Andrey Efi (born Andrey Ivanovich Efimoff (Андрей Иванович Ефимов) in 1960 in St. Petersburg) is a well-known Russian artist, painter and curator. He specializes in paintings, murals, and in graphic and syncretic art, and has also worked on art theory, cinema, literature, and as a teacher. In 2004 Andrey Efi belong the Artconcept festival and then it's revived to ARTZOND festival of conceptual and tendentious arts.
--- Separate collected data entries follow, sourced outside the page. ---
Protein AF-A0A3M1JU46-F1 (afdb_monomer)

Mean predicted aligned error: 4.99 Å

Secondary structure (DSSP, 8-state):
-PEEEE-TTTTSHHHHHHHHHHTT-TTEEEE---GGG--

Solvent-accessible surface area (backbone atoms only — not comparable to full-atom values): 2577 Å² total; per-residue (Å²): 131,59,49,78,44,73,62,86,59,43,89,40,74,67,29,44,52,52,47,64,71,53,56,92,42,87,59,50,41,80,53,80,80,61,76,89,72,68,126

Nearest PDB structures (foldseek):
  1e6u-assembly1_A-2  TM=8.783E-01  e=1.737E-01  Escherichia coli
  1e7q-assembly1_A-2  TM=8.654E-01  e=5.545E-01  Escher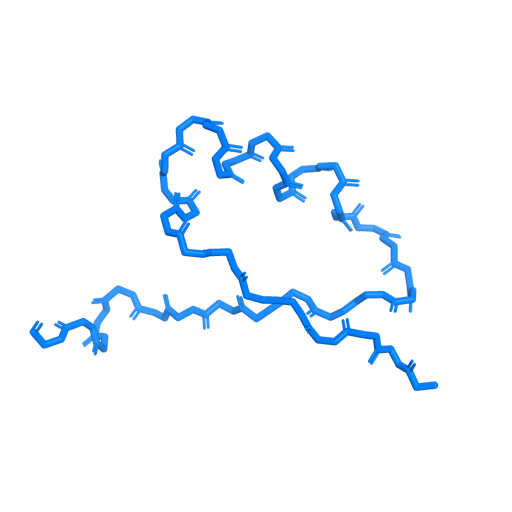ichia coli
  8k5u-assembly2_B  TM=6.089E-01  e=3.162E+00  Ramlibacter sp.

Structure (mmCIF, N/CA/C/O backbone):
data_AF-A0A3M1JU46-F1
#
_entry.id   AF-A0A3M1JU46-F1
#
loop_
_atom_site.group_PDB
_atom_site.id
_atom_site.type_symbol
_atom_site.label_atom_id
_atom_site.label_alt_id
_atom_site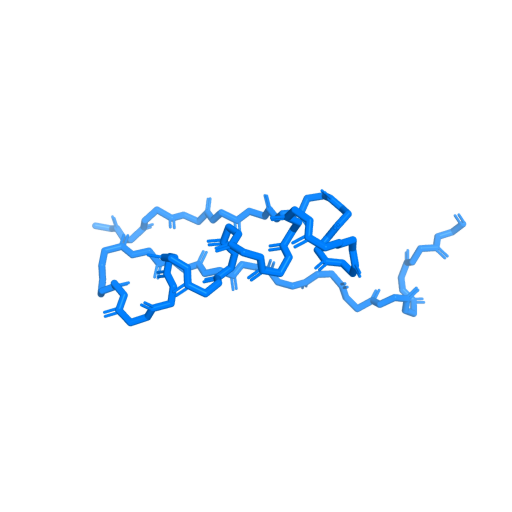.label_comp_id
_atom_site.label_asym_id
_atom_site.label_entity_id
_atom_site.label_seq_id
_atom_site.pdbx_PDB_ins_code
_atom_site.Cartn_x
_atom_site.Cartn_y
_atom_site.Cartn_z
_atom_site.occupancy
_atom_site.B_iso_or_equiv
_atom_site.auth_seq_id
_atom_site.auth_comp_id
_atom_site.auth_asym_id
_atom_site.auth_atom_id
_atom_site.pdbx_PDB_model_num
ATOM 1 N N . MET A 1 1 ? -15.722 5.572 6.600 1.00 81.94 1 MET A N 1
ATOM 2 C CA . MET A 1 1 ? -15.447 4.694 5.442 1.00 81.94 1 MET A CA 1
ATOM 3 C C . MET A 1 1 ? -13.943 4.663 5.258 1.00 81.94 1 MET A C 1
ATOM 5 O O . MET A 1 1 ? -13.378 5.752 5.224 1.00 81.94 1 MET A O 1
ATOM 9 N N . PRO A 1 2 ? -13.299 3.486 5.226 1.00 87.56 2 PRO A N 1
ATOM 10 C CA . PRO A 1 2 ? -11.864 3.406 4.982 1.00 87.56 2 PRO A CA 1
ATOM 11 C C . PRO A 1 2 ? -11.539 3.855 3.552 1.00 87.56 2 PRO A C 1
ATOM 13 O O . PRO A 1 2 ? -12.322 3.621 2.627 1.00 87.56 2 PRO A O 1
ATOM 16 N N . ALA A 1 3 ? -10.408 4.531 3.374 1.00 93.06 3 ALA A N 1
ATOM 17 C CA . ALA A 1 3 ? -9.937 4.952 2.063 1.00 93.06 3 ALA A CA 1
ATOM 18 C C . ALA A 1 3 ? -9.298 3.764 1.339 1.00 93.06 3 ALA A C 1
ATOM 20 O O . ALA A 1 3 ? -8.383 3.128 1.862 1.00 93.06 3 ALA A O 1
ATOM 21 N N . LYS A 1 4 ? -9.774 3.476 0.127 1.00 92.94 4 LYS A N 1
ATOM 22 C CA . LYS A 1 4 ? -9.233 2.402 -0.708 1.00 92.94 4 LYS A CA 1
ATOM 23 C C . LYS A 1 4 ? -8.037 2.917 -1.497 1.00 92.94 4 LYS A C 1
ATOM 25 O O . LYS A 1 4 ? -8.160 3.913 -2.205 1.00 92.94 4 LYS A O 1
ATOM 30 N N . ILE A 1 5 ? -6.894 2.251 -1.374 1.00 91.88 5 ILE A N 1
ATOM 31 C CA . ILE A 1 5 ? -5.634 2.661 -2.002 1.00 91.88 5 ILE A CA 1
ATOM 32 C C . ILE A 1 5 ? -5.080 1.502 -2.819 1.00 91.88 5 ILE A C 1
ATOM 34 O O . ILE A 1 5 ? -4.916 0.403 -2.302 1.00 91.88 5 ILE A O 1
ATOM 38 N N . PHE A 1 6 ? -4.743 1.770 -4.077 1.00 92.19 6 PHE A N 1
ATOM 39 C CA . PHE A 1 6 ? -3.982 0.864 -4.931 1.00 92.19 6 PHE A CA 1
ATOM 40 C C . PHE A 1 6 ? -2.568 1.424 -5.134 1.00 92.19 6 PHE A C 1
ATOM 42 O O . PHE A 1 6 ? -2.406 2.630 -5.327 1.00 92.19 6 PHE A O 1
ATOM 49 N N . ILE A 1 7 ? -1.551 0.561 -5.078 1.00 91.00 7 ILE A N 1
ATOM 50 C CA . ILE A 1 7 ? -0.151 0.934 -5.315 1.00 91.00 7 ILE A CA 1
ATOM 51 C C . ILE A 1 7 ? 0.273 0.346 -6.661 1.00 91.00 7 ILE A C 1
ATOM 53 O O . ILE A 1 7 ? 0.613 -0.834 -6.754 1.00 91.00 7 ILE A O 1
ATOM 57 N N . ASP A 1 8 ? 0.275 1.181 -7.699 1.00 89.75 8 ASP A N 1
ATOM 58 C CA . ASP A 1 8 ? 0.850 0.798 -8.986 1.00 89.75 8 ASP A CA 1
ATOM 59 C C . ASP A 1 8 ? 2.370 0.620 -8.837 1.00 89.75 8 ASP A C 1
ATOM 61 O O . ASP A 1 8 ? 3.062 1.486 -8.298 1.00 89.75 8 ASP A O 1
ATOM 65 N N . GLY A 1 9 ? 2.884 -0.542 -9.240 1.00 87.94 9 GLY A N 1
ATOM 66 C CA . GLY A 1 9 ? 4.280 -0.918 -9.010 1.00 87.94 9 GLY A CA 1
ATOM 67 C C . GLY A 1 9 ? 4.623 -1.326 -7.567 1.00 87.94 9 GLY A C 1
ATOM 68 O O . GLY A 1 9 ? 5.761 -1.120 -7.141 1.00 87.94 9 GLY A O 1
ATOM 69 N N . GLU A 1 10 ? 3.697 -1.936 -6.809 1.00 88.62 10 GLU A N 1
ATOM 70 C CA . GLU A 1 10 ? 3.955 -2.409 -5.428 1.00 88.62 10 GLU A CA 1
ATOM 71 C C . GLU A 1 10 ? 5.175 -3.343 -5.283 1.00 88.62 10 GLU A C 1
ATOM 73 O O . GLU A 1 10 ? 5.749 -3.437 -4.199 1.00 88.62 10 GLU A O 1
ATOM 78 N N . ALA A 1 11 ? 5.568 -4.028 -6.364 1.00 87.31 11 ALA A N 1
ATOM 79 C CA . ALA A 1 11 ? 6.726 -4.920 -6.410 1.00 87.31 11 ALA A C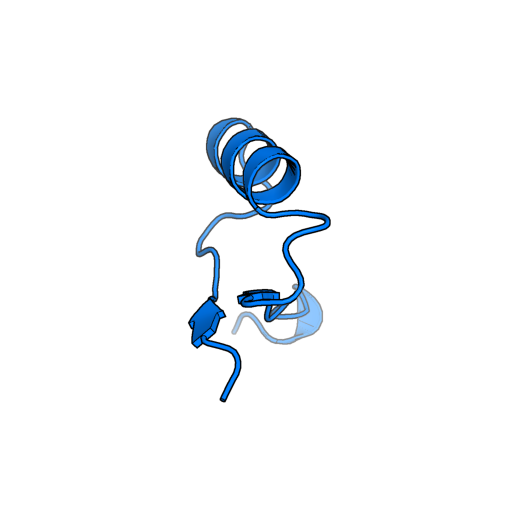A 1
ATOM 80 C C . ALA A 1 11 ? 8.071 -4.167 -6.422 1.00 87.31 11 ALA A C 1
ATOM 82 O O . ALA A 1 11 ? 9.108 -4.743 -6.093 1.00 87.31 11 ALA A O 1
ATOM 83 N N . GLY A 1 12 ? 8.072 -2.880 -6.786 1.00 92.00 12 GLY A N 1
ATOM 84 C CA . GLY A 1 12 ? 9.257 -2.030 -6.721 1.00 92.00 12 GLY A CA 1
ATOM 85 C C . GLY A 1 12 ? 9.649 -1.706 -5.279 1.00 92.00 12 GLY A C 1
ATOM 86 O O . GLY A 1 12 ? 8.814 -1.681 -4.376 1.00 92.00 12 GLY A O 1
ATOM 87 N N . THR A 1 13 ? 10.922 -1.386 -5.045 1.00 95.44 13 THR A N 1
ATOM 88 C CA . THR A 1 13 ? 11.434 -1.076 -3.696 1.00 95.44 13 THR A CA 1
ATOM 89 C C . THR A 1 13 ? 10.705 0.101 -3.045 1.00 95.44 13 THR A C 1
ATOM 91 O O . THR A 1 13 ? 10.385 0.046 -1.858 1.00 95.44 13 THR A O 1
ATOM 94 N N . THR A 1 14 ? 10.362 1.132 -3.821 1.00 94.50 14 THR A N 1
ATOM 95 C CA . THR A 1 14 ? 9.529 2.251 -3.358 1.00 94.50 14 THR A CA 1
ATOM 96 C C . THR A 1 14 ? 8.106 1.803 -3.023 1.00 94.50 14 THR A C 1
ATOM 98 O O . THR A 1 14 ? 7.574 2.190 -1.985 1.00 94.50 14 THR A O 1
ATOM 1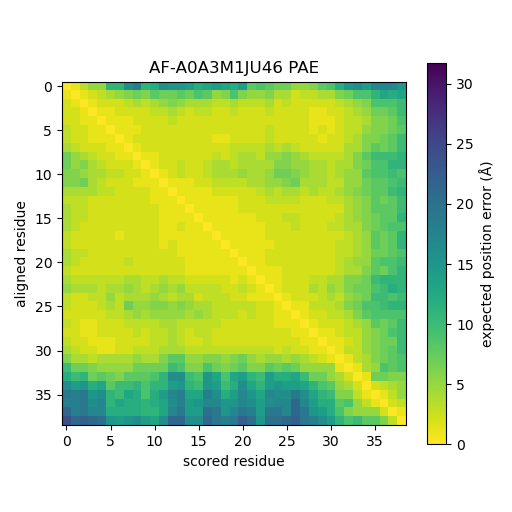01 N N . GLY A 1 15 ? 7.502 0.946 -3.852 1.00 93.19 15 GLY A N 1
ATOM 102 C CA . GLY A 1 15 ? 6.168 0.390 -3.613 1.00 93.19 15 GLY A CA 1
ATOM 103 C C . GLY A 1 15 ? 6.096 -0.408 -2.309 1.00 93.19 15 GLY A C 1
ATOM 104 O O . GLY A 1 15 ? 5.189 -0.198 -1.505 1.00 93.19 15 GLY A O 1
ATOM 105 N N . LEU A 1 16 ? 7.111 -1.232 -2.036 1.00 93.44 16 LEU A N 1
ATOM 106 C CA . LEU A 1 16 ? 7.240 -1.991 -0.789 1.00 93.44 16 LEU A CA 1
ATOM 107 C C . LEU A 1 16 ? 7.350 -1.081 0.445 1.00 93.44 16 LEU A C 1
ATOM 109 O O . LEU A 1 16 ? 6.721 -1.354 1.469 1.00 93.44 16 LEU A O 1
ATOM 113 N N . GLN A 1 17 ? 8.112 0.013 0.350 1.00 95.56 17 GLN A N 1
ATOM 114 C CA . GLN A 1 17 ? 8.236 0.997 1.432 1.00 95.56 17 GLN A CA 1
ATOM 115 C C . GLN A 1 17 ? 6.917 1.732 1.691 1.00 95.56 17 GLN A C 1
ATOM 117 O O . GLN A 1 17 ? 6.525 1.908 2.846 1.00 95.56 17 GLN A O 1
ATOM 122 N N . ILE A 1 18 ? 6.215 2.137 0.628 1.00 93.81 18 ILE A N 1
ATOM 123 C CA . ILE A 1 18 ? 4.895 2.768 0.736 1.00 93.81 18 ILE A CA 1
ATOM 124 C C . ILE A 1 18 ? 3.917 1.794 1.394 1.00 93.81 18 ILE A C 1
ATOM 126 O O . ILE A 1 18 ? 3.271 2.161 2.372 1.00 93.81 18 ILE A O 1
ATOM 130 N N . ARG A 1 19 ? 3.866 0.539 0.932 1.00 92.44 19 ARG A N 1
ATOM 131 C CA . ARG A 1 19 ? 3.013 -0.504 1.513 1.00 92.44 19 ARG A CA 1
ATOM 132 C C . ARG A 1 19 ? 3.277 -0.673 3.005 1.00 92.44 19 ARG A C 1
ATOM 134 O O . ARG A 1 19 ? 2.346 -0.551 3.790 1.00 92.44 19 ARG A O 1
ATOM 141 N N . SER A 1 20 ? 4.537 -0.861 3.396 1.00 93.56 20 SER A N 1
ATOM 142 C CA . SER A 1 20 ? 4.925 -1.038 4.802 1.00 93.56 20 SER A CA 1
ATOM 143 C C . SER A 1 20 ? 4.539 0.157 5.686 1.00 93.56 20 SER A C 1
ATOM 145 O O . SER A 1 20 ? 4.175 -0.025 6.843 1.00 93.56 20 SER A O 1
ATOM 147 N N . ARG A 1 21 ? 4.559 1.386 5.152 1.00 93.44 21 ARG A N 1
ATOM 148 C CA . ARG A 1 21 ? 4.141 2.596 5.885 1.00 93.44 21 ARG A CA 1
ATOM 149 C C . ARG A 1 21 ? 2.621 2.719 6.049 1.00 93.44 21 ARG A C 1
ATOM 151 O O . ARG A 1 21 ? 2.154 3.384 6.980 1.00 93.44 21 ARG A O 1
ATOM 158 N N . LEU A 1 22 ? 1.863 2.175 5.102 1.00 93.06 22 LEU A N 1
ATOM 159 C CA . LEU A 1 22 ? 0.400 2.220 5.101 1.00 93.06 22 LEU A CA 1
ATOM 160 C C . LEU A 1 22 ? -0.221 1.010 5.815 1.00 93.06 22 LEU A C 1
ATOM 162 O O . LEU A 1 22 ? -1.364 1.090 6.262 1.00 93.06 22 LEU A O 1
ATOM 166 N N . GLU A 1 23 ? 0.533 -0.078 5.954 1.00 89.94 23 GLU A N 1
ATOM 167 C CA . GLU A 1 23 ? 0.142 -1.287 6.671 1.00 89.94 23 GLU A CA 1
ATOM 168 C C . GLU A 1 23 ? -0.193 -0.988 8.146 1.00 89.94 23 GLU A C 1
ATOM 170 O O . GLU A 1 23 ? 0.462 -0.185 8.810 1.00 89.94 23 GLU A O 1
ATOM 175 N N . GLY A 1 24 ? -1.261 -1.606 8.660 1.00 87.94 24 GLY A N 1
ATOM 176 C CA . GLY A 1 24 ? -1.720 -1.434 10.046 1.00 87.94 24 GLY A CA 1
ATOM 177 C C . GLY A 1 24 ? -2.599 -0.204 10.315 1.00 87.94 24 GLY A C 1
ATOM 178 O O . GLY A 1 24 ? -3.102 -0.048 11.428 1.00 87.94 24 GLY A O 1
ATOM 179 N N . ARG A 1 25 ? -2.845 0.655 9.318 1.00 94.19 25 ARG A N 1
ATOM 180 C CA . ARG A 1 25 ? -3.786 1.779 9.447 1.00 94.19 25 ARG A CA 1
ATOM 181 C C . ARG A 1 25 ? -5.224 1.314 9.231 1.00 94.19 25 ARG A C 1
ATOM 183 O O . ARG A 1 25 ? -5.616 0.988 8.119 1.00 94.19 25 ARG A O 1
ATOM 190 N N . CYS A 1 26 ? -6.036 1.358 10.283 1.00 90.94 26 CYS A N 1
ATOM 191 C CA . CYS A 1 26 ? -7.455 0.975 10.258 1.00 90.94 26 CYS A CA 1
ATOM 192 C C . CYS A 1 26 ? -8.358 1.907 9.425 1.00 90.94 26 CYS A C 1
ATOM 194 O O . CYS A 1 26 ? -9.497 1.560 9.122 1.00 90.94 26 CYS A O 1
ATOM 196 N N . GLU A 1 27 ? -7.854 3.077 9.035 1.00 94.56 27 GLU A N 1
ATOM 197 C CA . GLU A 1 27 ? -8.524 4.010 8.125 1.00 94.56 27 GLU A CA 1
AT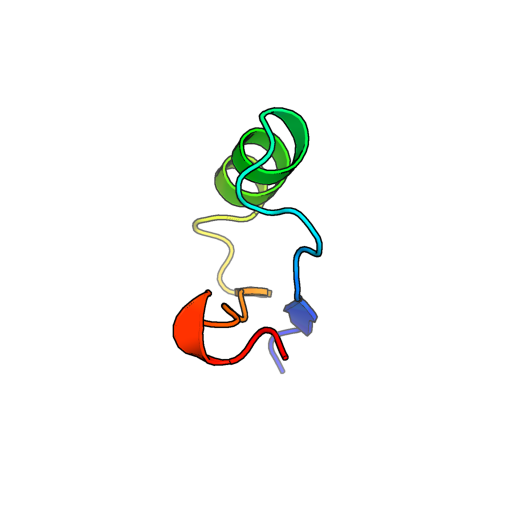OM 198 C C . GLU A 1 27 ? -8.278 3.696 6.636 1.00 94.56 27 GLU A C 1
ATOM 200 O O . GLU A 1 27 ? -8.902 4.328 5.783 1.00 94.56 27 GLU A O 1
ATOM 205 N N . LEU A 1 28 ? -7.392 2.741 6.310 1.00 94.50 28 LEU A N 1
ATOM 206 C CA . LEU A 1 28 ? -6.981 2.418 4.942 1.00 94.50 28 LEU A CA 1
ATOM 207 C C . LEU A 1 28 ? -7.305 0.966 4.568 1.00 94.50 28 LEU A C 1
ATOM 209 O O . LEU A 1 28 ? -7.138 0.046 5.362 1.00 94.50 28 LEU A O 1
ATOM 213 N N . GLU A 1 29 ? -7.705 0.765 3.317 1.00 93.06 29 GLU A N 1
ATOM 214 C CA . GLU A 1 29 ? -7.885 -0.542 2.684 1.00 93.06 29 GLU A CA 1
ATOM 215 C C . GLU A 1 29 ? -6.921 -0.625 1.491 1.00 93.06 29 GLU A C 1
ATOM 217 O O . GLU A 1 29 ? -7.108 0.061 0.484 1.00 93.06 29 GLU A O 1
ATOM 222 N N . LEU A 1 30 ? -5.854 -1.420 1.619 1.00 91.25 30 LEU A N 1
ATOM 223 C CA . LEU A 1 30 ? -4.876 -1.622 0.547 1.00 91.25 30 LEU A CA 1
ATOM 224 C C . LEU A 1 30 ? -5.409 -2.658 -0.446 1.00 91.25 30 LEU A C 1
ATOM 226 O O . LEU A 1 30 ? -5.581 -3.828 -0.108 1.00 91.25 30 LEU A O 1
ATOM 230 N N . LEU A 1 31 ? -5.665 -2.216 -1.673 1.00 90.19 31 LEU A N 1
ATOM 231 C CA . LEU A 1 31 ? -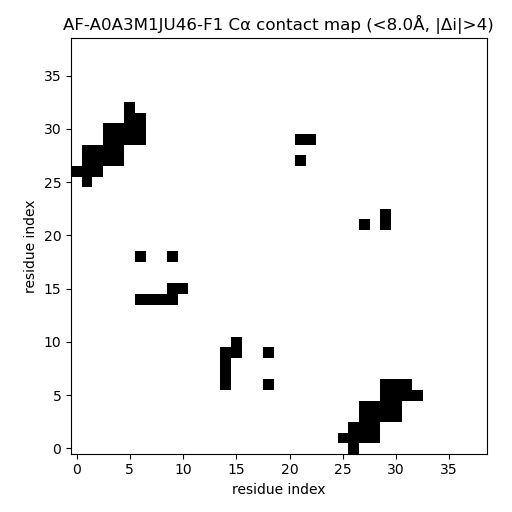6.071 -3.060 -2.786 1.00 90.19 31 LEU A CA 1
ATOM 232 C C . LEU A 1 31 ? -4.830 -3.648 -3.455 1.00 90.19 31 LEU A C 1
ATOM 234 O O . LEU A 1 31 ? -3.881 -2.924 -3.762 1.00 90.19 31 LEU A O 1
ATOM 238 N N . ARG A 1 32 ? -4.870 -4.956 -3.713 1.00 82.31 32 ARG A N 1
ATOM 239 C CA . ARG A 1 32 ? -3.847 -5.682 -4.462 1.00 82.31 32 ARG A CA 1
ATOM 240 C C . ARG A 1 32 ? -4.409 -6.062 -5.823 1.00 82.31 32 ARG A C 1
ATOM 242 O O . ARG A 1 32 ? -5.511 -6.601 -5.884 1.00 82.31 32 ARG A O 1
ATOM 249 N N . LEU A 1 33 ? -3.668 -5.785 -6.890 1.00 74.06 33 LEU A N 1
ATOM 250 C CA . LEU A 1 33 ? -3.937 -6.405 -8.185 1.00 74.06 33 LEU A CA 1
ATOM 251 C C . LEU A 1 33 ? -3.012 -7.606 -8.285 1.00 74.06 33 LEU A C 1
ATOM 253 O O . LEU A 1 33 ? -1.789 -7.453 -8.254 1.00 74.06 33 LEU A O 1
ATOM 257 N N . 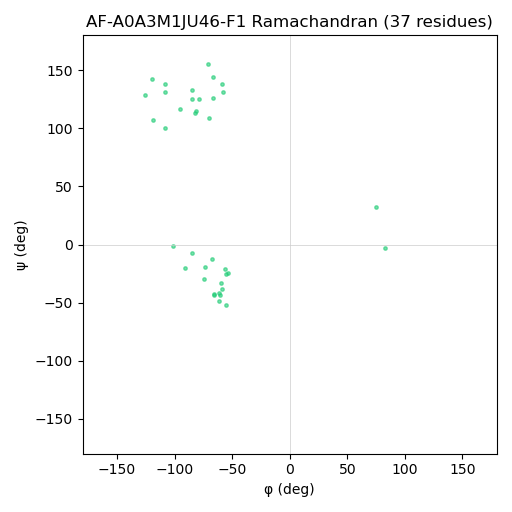GLU A 1 34 ? -3.602 -8.794 -8.355 1.00 66.19 34 GLU A N 1
ATOM 258 C CA . GLU A 1 34 ? -2.848 -10.007 -8.627 1.00 66.19 34 GLU A CA 1
ATOM 259 C C . GLU A 1 34 ? -2.127 -9.836 -9.966 1.00 66.19 34 GLU A C 1
ATOM 261 O O . GLU A 1 34 ? -2.708 -9.416 -10.967 1.00 66.19 34 GLU A O 1
ATOM 266 N N . GLU A 1 35 ? -0.833 -10.150 -9.982 1.00 63.19 35 GLU A N 1
ATOM 267 C CA . GLU A 1 35 ? 0.029 -10.036 -11.165 1.00 63.19 35 GLU A CA 1
ATOM 268 C C . GLU A 1 35 ? -0.539 -10.829 -12.359 1.00 63.19 35 GLU A C 1
ATOM 270 O O . GLU A 1 35 ? -0.355 -10.450 -13.512 1.00 63.19 35 GLU A O 1
ATOM 275 N N . SER A 1 36 ? -1.331 -11.859 -12.051 1.00 62.03 36 SER A N 1
ATOM 276 C CA . SER A 1 36 ? -2.154 -12.692 -12.932 1.00 62.03 36 SER A CA 1
ATOM 277 C C . SER A 1 36 ? -3.174 -11.932 -13.797 1.00 62.03 36 SER A C 1
ATOM 279 O O . SER A 1 36 ? -3.634 -12.478 -14.797 1.00 62.03 36 SER A O 1
ATOM 281 N N . GLU A 1 37 ? -3.561 -10.710 -13.418 1.00 58.53 37 GLU A N 1
ATOM 282 C CA . GLU A 1 37 ? -4.535 -9.879 -14.145 1.00 58.53 37 GLU A CA 1
ATOM 283 C C . GLU A 1 37 ? -3.881 -8.776 -14.995 1.00 58.53 37 GLU A C 1
ATOM 285 O O . GLU A 1 37 ? -4.580 -8.047 -15.707 1.00 58.53 37 GLU A O 1
ATOM 290 N N . ARG A 1 38 ? -2.544 -8.651 -14.972 1.00 59.31 38 ARG A N 1
ATOM 291 C CA . ARG A 1 38 ? -1.833 -7.781 -15.917 1.00 59.31 38 ARG A CA 1
ATOM 292 C C . ARG A 1 38 ? -1.898 -8.403 -17.320 1.00 59.31 38 ARG A C 1
ATOM 294 O O . ARG A 1 38 ? -1.285 -9.437 -17.568 1.00 59.31 38 ARG A O 1
ATOM 30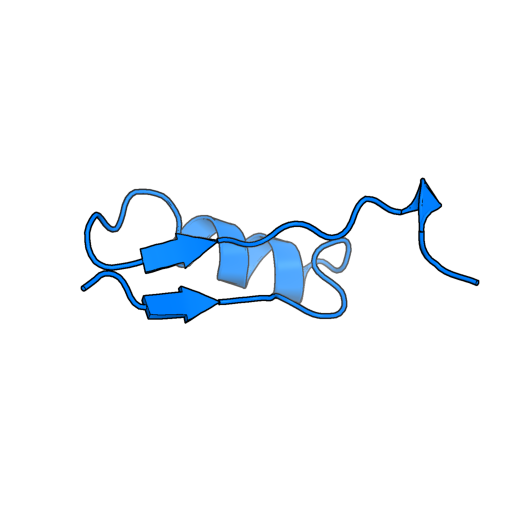1 N N . LYS A 1 39 ? -2.679 -7.776 -18.208 1.00 60.47 39 LYS A N 1
ATOM 302 C CA . LYS A 1 39 ? -2.717 -8.056 -19.655 1.00 60.47 39 LYS A CA 1
ATOM 303 C C . LYS A 1 39 ? -1.455 -7.590 -20.368 1.00 60.47 39 LYS A C 1
ATOM 305 O O . LYS A 1 39 ? -0.934 -6.523 -19.978 1.00 60.47 39 LYS A O 1
#

Foldseek 3Di:
DAAEDEQDPCVDPVNVVVCVVCPPDPSHDYDDDDPVPDD

Sequence (39 aa):
MPAKIFIDGEAGTTGLQIRSRLEGRCELELLRLEESERK

pLDDT: mean 86.34,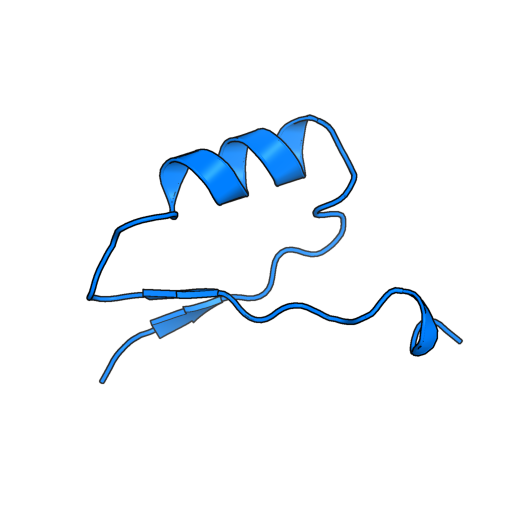 std 11.33, range [58.53, 95.56]

Radius of gyration: 10.71 Å; Cα contacts (8 Å, |Δi|>4): 34; chains: 1; bounding box: 27×18×30 Å

A member of the art group Foster Brothers, to which Andrei Kolkoutine and Eugeny Lindin are also affiliated, Efi is the author of the theoretical work PAINTING – CHARACTERS (sources of origination; interrelation), published in Moscow in 1993.

He has since the mid-1990s been producing concept art, completing over 40 projects, including scripts and animated movies such as the four-minute Carefree Princess, whose soundtrack was composed by the American musician Demetrius Spaneas. Other works include Crucifixion dedicated to Bill Gates and the installation Red Cube, later reworked as White Cube and ultimately Eternal Cube, a project that involved 120 litres of vodka. The installations Red Cube, White Cube, Eternal Cube are all dedicated to Kazimir Malevich, as it's started after the idea to revolve all flat squares to volumes. His performances have included "Generation NEXT", "Answer to Chernyshevsky","Talking Stove", "Ill – Each (dedicated to Lenin)", "Between Past and Future", and others.

Efi's paintings are held at the State Russian Museum (St. Petersburg), and in private galleries in Australia, the United States, Belgium, Canada, the UK, Germany, Russia, and Switzerland.